Unless the ground is peculiarly rocky a plain hose is better than an armoured hose. This latter consists of a rubber hose which is wound over by a spiral wire covering. It is considerably heavier in use, but its worst characteristic is that when dragged across a lawn, and especially on edges crossing walks, it cuts into the surface and makes ugly channels, particularly if the ground is wet and loose.

Garden hose is regularly manufactured in multiples of twenty-five feet lengths. There is a great advantage in having just a little more than is actually necessary. The reserve length is always handy in case of accident and the consequent necessity of cutting down one of the sections. As offered in the stores the hose comes complete with front and end couplings for attachment to the faucet and for uniting with any other length. The standard dimensions of garden hose are three quarter inch and one inch hose. It is better to use the larger size.

Nozzles to be used on the hose are of various types. One of the best is what is known as the graduating spray. By means of this attachment the water can be thrown in a fine or coarse spray or in a solid jet. This adds considerably to the general utility of the hose and it can be used as well for watering and for washing.

After use the hose should be carefully wound up and taken inside, out of the sun. Never leave it lying around when out of use, and never allow it to stand loaded with water.

The stop nozzle, though occasionally convenient, is often dangerous. Far better to throw the end of the hose down on the lawn letting the water run from it, then run back to the stand pipe or faucet, cutting off the supply at that point.

If you have more than twenty-five feet of hose some arrangement for winding it is a great convenience. The hose reel is usually made with travel wheels; the union being made with the stand pipe the reel can be wheeled out into the garden thus extending the hose in the direction in which it is to be used. If the hose is wound on to the reel after use it will be practically drained of water, and the gathering up is done without any dragging over the surface and cutting the edges of the lawn, or scratching the hose itself by being drawn over gravel walks.
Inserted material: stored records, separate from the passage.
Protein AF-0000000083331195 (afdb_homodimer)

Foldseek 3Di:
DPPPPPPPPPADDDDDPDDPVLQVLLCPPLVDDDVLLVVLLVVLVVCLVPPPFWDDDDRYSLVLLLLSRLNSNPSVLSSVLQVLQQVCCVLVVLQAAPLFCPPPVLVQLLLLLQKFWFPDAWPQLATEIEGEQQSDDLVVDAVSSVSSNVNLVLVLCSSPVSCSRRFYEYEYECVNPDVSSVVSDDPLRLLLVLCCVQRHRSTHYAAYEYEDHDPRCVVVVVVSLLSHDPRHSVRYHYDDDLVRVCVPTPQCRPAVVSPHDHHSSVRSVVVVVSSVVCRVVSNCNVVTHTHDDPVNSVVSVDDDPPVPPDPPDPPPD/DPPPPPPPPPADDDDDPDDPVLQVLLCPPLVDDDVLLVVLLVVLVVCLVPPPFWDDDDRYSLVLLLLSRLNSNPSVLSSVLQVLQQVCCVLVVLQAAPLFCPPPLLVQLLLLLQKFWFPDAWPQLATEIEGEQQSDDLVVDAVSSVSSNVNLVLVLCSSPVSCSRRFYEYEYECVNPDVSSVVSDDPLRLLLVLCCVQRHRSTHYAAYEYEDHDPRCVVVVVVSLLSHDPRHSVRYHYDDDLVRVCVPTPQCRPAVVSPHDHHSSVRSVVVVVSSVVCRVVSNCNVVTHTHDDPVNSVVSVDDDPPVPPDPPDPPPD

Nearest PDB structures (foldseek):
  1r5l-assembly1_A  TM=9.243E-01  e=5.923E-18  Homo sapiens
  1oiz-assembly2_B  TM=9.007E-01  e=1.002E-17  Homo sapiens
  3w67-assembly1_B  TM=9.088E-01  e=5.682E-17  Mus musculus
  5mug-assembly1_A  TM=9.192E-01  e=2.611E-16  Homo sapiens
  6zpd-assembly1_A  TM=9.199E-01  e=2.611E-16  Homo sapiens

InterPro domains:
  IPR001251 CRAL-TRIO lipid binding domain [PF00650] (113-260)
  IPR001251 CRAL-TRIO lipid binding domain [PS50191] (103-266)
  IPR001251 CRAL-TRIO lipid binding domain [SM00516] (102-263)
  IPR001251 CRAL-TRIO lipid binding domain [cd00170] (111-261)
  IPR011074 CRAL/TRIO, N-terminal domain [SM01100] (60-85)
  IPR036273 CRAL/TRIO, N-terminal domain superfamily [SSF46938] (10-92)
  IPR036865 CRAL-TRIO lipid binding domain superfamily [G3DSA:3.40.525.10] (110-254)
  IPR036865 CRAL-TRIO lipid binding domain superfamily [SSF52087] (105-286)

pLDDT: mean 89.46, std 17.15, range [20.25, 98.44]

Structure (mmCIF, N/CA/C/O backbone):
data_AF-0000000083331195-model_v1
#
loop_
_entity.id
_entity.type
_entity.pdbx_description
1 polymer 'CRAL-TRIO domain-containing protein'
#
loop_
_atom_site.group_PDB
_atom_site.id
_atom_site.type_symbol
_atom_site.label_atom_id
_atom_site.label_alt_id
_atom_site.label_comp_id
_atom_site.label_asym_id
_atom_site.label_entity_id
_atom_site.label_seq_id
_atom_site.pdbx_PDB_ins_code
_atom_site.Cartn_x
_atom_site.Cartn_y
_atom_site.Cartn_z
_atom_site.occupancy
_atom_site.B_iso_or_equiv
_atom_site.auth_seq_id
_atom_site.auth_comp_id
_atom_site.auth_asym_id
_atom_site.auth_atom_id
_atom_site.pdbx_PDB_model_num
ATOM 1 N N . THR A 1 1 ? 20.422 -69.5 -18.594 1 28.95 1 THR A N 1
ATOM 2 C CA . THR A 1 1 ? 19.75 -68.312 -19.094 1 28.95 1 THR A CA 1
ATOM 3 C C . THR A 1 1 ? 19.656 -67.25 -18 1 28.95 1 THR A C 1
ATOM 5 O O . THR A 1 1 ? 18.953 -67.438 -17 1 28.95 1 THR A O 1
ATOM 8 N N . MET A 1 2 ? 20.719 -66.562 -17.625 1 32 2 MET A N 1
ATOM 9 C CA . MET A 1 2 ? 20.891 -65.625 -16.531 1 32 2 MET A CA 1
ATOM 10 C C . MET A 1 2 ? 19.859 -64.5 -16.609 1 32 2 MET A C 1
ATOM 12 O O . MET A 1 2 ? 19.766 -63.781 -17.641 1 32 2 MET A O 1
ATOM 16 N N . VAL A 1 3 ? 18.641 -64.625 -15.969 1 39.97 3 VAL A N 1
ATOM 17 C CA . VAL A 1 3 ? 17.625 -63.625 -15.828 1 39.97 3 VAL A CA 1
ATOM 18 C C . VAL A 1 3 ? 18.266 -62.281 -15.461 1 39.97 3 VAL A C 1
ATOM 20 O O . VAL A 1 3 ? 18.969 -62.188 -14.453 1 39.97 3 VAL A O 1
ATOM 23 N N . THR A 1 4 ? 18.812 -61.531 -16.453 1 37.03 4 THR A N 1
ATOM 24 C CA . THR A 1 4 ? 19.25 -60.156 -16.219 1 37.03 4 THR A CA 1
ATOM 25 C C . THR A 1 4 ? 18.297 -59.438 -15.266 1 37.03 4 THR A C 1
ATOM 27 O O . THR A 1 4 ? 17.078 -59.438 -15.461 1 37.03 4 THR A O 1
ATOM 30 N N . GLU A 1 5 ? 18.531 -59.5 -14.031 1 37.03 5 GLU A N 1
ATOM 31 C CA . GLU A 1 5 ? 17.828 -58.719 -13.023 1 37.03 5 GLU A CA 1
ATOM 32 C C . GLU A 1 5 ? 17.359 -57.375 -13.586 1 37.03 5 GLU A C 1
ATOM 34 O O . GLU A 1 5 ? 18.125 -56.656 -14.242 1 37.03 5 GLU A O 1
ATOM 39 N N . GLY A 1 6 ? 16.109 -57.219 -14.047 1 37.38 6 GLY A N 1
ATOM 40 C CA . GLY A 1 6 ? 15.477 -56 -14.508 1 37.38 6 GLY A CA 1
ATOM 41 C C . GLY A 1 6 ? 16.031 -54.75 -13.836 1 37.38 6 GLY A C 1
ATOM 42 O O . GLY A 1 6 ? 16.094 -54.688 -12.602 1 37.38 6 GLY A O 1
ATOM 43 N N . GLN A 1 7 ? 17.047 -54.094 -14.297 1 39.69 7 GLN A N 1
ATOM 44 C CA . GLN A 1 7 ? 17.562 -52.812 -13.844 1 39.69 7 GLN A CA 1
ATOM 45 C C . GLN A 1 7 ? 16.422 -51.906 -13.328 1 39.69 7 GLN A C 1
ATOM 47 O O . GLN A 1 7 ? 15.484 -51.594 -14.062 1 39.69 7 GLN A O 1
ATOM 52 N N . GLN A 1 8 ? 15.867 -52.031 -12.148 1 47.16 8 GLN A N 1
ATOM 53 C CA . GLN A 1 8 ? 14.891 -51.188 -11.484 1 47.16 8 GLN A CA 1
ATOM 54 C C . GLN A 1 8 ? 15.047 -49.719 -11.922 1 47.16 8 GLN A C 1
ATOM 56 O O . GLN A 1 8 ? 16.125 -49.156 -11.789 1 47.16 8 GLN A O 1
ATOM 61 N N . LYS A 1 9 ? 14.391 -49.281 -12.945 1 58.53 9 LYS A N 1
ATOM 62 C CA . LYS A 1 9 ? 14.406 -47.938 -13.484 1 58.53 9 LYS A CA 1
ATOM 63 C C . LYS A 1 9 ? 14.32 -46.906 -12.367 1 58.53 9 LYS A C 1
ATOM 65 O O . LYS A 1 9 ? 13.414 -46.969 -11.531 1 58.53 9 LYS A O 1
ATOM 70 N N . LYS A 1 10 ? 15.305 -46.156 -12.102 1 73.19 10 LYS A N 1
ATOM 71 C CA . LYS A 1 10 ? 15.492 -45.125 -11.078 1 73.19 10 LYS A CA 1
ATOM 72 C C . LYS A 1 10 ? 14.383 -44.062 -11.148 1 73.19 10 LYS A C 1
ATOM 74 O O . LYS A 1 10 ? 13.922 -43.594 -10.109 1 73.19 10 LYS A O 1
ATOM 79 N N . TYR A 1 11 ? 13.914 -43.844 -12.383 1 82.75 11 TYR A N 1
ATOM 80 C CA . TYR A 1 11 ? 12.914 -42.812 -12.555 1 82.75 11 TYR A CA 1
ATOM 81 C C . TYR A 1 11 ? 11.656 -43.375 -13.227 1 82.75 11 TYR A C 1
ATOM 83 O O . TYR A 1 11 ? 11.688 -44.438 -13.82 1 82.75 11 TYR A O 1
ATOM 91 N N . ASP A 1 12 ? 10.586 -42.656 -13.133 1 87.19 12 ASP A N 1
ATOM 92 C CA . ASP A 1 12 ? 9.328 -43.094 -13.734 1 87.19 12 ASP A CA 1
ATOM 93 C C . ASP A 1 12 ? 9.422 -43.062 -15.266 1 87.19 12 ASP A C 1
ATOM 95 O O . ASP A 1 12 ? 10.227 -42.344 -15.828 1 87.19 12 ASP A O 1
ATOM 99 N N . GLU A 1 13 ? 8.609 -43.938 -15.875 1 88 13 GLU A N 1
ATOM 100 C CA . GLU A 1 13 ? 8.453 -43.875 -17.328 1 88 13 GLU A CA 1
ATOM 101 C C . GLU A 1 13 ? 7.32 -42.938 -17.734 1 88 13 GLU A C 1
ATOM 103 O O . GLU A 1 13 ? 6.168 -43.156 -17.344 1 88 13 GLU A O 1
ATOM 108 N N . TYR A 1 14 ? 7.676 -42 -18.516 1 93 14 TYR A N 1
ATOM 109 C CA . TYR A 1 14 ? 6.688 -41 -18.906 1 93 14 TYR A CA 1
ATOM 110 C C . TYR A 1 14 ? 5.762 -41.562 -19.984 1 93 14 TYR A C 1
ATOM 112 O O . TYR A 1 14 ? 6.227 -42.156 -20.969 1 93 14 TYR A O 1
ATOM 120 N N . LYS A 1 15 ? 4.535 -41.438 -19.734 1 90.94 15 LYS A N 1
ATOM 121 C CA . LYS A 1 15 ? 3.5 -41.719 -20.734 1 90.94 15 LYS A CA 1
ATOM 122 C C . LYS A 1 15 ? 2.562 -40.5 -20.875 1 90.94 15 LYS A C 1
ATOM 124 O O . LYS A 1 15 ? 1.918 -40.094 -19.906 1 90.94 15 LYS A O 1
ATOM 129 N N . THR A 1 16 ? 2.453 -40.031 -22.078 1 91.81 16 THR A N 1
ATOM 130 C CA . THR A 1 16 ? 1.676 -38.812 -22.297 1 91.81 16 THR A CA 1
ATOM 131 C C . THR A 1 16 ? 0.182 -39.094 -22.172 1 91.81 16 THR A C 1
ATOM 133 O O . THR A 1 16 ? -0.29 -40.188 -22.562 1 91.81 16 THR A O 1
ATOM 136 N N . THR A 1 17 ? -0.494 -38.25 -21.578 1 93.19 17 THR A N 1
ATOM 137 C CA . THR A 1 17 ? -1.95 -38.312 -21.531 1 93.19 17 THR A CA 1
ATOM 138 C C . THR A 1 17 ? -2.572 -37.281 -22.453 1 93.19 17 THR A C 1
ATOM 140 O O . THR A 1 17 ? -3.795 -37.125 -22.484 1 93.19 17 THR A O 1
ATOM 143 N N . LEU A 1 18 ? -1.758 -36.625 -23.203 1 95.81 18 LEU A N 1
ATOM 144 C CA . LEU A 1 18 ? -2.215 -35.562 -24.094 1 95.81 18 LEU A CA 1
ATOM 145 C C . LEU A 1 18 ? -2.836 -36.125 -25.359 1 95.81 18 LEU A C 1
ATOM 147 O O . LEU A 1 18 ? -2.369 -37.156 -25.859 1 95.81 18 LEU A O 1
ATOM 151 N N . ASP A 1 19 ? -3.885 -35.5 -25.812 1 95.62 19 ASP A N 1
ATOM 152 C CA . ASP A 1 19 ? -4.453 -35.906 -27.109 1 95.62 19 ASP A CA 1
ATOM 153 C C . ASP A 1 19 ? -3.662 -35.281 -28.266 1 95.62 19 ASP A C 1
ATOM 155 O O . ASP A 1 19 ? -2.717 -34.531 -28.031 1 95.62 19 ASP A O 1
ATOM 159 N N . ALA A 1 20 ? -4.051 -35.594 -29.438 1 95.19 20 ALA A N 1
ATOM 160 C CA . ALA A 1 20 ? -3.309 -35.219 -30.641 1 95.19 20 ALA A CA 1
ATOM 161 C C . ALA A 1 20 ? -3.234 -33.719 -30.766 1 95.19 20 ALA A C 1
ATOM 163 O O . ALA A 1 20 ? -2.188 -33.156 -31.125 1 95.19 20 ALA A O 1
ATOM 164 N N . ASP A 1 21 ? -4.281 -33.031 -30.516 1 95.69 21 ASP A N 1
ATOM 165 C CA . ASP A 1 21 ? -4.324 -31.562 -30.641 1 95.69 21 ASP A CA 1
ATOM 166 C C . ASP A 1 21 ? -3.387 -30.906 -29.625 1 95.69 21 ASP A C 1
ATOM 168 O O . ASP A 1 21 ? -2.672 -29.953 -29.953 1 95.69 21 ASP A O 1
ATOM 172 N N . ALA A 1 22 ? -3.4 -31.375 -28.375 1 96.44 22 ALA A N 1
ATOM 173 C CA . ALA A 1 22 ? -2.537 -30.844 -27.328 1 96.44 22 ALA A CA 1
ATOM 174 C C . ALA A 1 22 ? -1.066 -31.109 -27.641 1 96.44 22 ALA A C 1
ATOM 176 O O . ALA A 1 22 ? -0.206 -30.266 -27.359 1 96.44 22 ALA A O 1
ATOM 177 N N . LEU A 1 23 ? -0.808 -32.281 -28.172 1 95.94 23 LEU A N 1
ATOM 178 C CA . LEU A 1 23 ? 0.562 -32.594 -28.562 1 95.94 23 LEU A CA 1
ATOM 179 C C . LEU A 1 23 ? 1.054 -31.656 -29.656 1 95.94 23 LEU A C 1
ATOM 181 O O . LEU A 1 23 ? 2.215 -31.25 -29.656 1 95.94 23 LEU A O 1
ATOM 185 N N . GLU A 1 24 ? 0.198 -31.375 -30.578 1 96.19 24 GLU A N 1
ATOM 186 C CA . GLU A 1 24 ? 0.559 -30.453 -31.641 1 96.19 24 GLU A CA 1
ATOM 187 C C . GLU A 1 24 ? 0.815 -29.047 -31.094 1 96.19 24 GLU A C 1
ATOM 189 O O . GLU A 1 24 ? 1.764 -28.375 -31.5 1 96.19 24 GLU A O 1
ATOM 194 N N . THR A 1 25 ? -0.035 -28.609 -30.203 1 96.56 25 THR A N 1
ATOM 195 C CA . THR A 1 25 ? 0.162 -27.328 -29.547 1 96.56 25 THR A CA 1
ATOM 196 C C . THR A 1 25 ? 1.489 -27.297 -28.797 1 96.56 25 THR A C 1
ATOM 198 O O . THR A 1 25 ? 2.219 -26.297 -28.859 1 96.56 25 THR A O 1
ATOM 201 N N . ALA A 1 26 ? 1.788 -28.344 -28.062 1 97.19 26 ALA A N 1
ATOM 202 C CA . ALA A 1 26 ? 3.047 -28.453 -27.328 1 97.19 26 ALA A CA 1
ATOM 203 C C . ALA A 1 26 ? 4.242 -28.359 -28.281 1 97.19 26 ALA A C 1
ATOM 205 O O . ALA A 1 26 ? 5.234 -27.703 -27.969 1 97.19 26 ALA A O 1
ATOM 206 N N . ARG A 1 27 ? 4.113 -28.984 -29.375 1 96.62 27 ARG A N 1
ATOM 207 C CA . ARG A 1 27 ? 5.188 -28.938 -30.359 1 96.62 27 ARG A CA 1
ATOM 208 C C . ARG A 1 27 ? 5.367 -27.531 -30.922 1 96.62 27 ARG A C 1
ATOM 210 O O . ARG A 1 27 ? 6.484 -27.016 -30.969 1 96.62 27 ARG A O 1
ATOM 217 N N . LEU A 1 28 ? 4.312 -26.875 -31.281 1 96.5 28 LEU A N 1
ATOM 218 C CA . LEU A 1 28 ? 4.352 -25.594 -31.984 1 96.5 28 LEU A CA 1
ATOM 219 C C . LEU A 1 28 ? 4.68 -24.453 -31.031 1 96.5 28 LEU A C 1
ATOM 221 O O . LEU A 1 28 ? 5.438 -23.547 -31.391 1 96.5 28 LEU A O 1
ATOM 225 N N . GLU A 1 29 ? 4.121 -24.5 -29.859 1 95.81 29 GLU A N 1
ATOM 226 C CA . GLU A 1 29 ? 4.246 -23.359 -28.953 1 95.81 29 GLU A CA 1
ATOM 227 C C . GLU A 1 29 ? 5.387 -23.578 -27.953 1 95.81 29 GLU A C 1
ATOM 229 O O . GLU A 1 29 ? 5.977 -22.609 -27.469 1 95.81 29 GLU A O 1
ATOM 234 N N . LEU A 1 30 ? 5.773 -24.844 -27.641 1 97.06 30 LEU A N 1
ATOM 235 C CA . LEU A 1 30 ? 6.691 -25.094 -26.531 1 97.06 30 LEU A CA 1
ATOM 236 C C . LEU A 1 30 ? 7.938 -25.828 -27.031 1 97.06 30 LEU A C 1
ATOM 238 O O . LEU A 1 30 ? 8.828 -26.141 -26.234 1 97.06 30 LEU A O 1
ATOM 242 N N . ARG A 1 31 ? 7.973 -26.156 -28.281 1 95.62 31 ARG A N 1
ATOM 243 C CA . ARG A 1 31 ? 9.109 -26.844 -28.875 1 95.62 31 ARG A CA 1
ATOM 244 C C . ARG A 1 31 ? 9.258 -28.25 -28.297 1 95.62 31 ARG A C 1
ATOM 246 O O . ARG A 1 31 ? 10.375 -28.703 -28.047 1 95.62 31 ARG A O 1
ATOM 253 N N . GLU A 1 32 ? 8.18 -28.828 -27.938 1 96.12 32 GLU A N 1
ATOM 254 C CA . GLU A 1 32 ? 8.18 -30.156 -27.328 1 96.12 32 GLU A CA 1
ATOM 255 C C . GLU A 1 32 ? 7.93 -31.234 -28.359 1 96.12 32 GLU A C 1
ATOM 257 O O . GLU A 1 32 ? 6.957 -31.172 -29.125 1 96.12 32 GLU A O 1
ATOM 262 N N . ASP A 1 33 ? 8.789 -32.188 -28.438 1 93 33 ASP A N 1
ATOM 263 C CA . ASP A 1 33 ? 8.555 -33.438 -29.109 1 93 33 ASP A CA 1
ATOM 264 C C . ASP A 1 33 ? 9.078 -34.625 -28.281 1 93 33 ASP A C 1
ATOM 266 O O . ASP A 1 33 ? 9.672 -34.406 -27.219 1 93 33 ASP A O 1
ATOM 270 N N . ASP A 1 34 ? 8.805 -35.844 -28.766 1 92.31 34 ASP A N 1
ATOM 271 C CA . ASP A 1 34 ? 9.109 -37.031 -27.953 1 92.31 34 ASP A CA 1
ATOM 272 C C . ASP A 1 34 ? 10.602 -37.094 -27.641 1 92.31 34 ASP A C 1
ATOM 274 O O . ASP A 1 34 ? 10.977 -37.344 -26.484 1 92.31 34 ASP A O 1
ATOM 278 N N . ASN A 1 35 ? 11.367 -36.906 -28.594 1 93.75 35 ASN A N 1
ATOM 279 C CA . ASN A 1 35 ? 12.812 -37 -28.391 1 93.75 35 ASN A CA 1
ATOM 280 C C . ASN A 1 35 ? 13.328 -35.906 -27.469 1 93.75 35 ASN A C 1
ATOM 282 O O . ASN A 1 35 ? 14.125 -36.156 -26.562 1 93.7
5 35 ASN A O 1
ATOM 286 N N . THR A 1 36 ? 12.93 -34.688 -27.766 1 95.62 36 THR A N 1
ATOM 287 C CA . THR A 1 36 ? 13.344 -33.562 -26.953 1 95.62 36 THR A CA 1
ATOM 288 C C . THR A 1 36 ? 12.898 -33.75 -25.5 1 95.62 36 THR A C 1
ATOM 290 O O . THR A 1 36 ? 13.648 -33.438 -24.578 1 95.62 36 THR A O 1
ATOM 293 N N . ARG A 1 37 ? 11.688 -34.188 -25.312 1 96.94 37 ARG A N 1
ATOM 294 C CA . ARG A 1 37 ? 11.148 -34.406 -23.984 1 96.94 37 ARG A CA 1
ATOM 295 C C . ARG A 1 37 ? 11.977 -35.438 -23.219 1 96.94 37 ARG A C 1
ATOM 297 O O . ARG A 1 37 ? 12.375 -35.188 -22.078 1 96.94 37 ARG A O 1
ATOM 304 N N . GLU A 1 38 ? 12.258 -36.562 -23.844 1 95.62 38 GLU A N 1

In lawn making from sods the turfing iron is indispensable. This consists essentially of a long necked thin flat spade fitted at such an angle that it works flat on the ground, or rather in the ground, as it is used under the sod both for cutting and relaying. Its use in laying or repairing with sods lies in the ease with which, by its means, any irregularites of the surface or of the sod can be straightened out. For instance, if a sod of uneven depth is laid down it is easy with the turfing iron either to cut out the ground from below at one end or to distribute properly the quantity of loose soil at the other end—soil which is always kept handy in the wheel-barrow when working on the lawn, and from which a handful is taken and thrown under the sod.


Just because so few people nowadays under-stand its manipulation, the scythe—the ideal cutting instrument—has fallen into disuse. For newly made lawns it is infinitely superior to the lawn mower as it cuts without tearing, without pulling. And a lawn mowed by an expert shows no signs whatever of having been cut. The inevitable streakiness which follows the use of the lawn mower operated in different directions is not seen after the scythe is used. Another advantage of this instrument is that the depth at which it will cut can be graded to a nicety, and there is no necessity to follow it up with trimming shears because it can be used in the sharpest corners. Its use is restricted, however, to very large lawns and it is not a tool to which the amateur gardener need give any attention.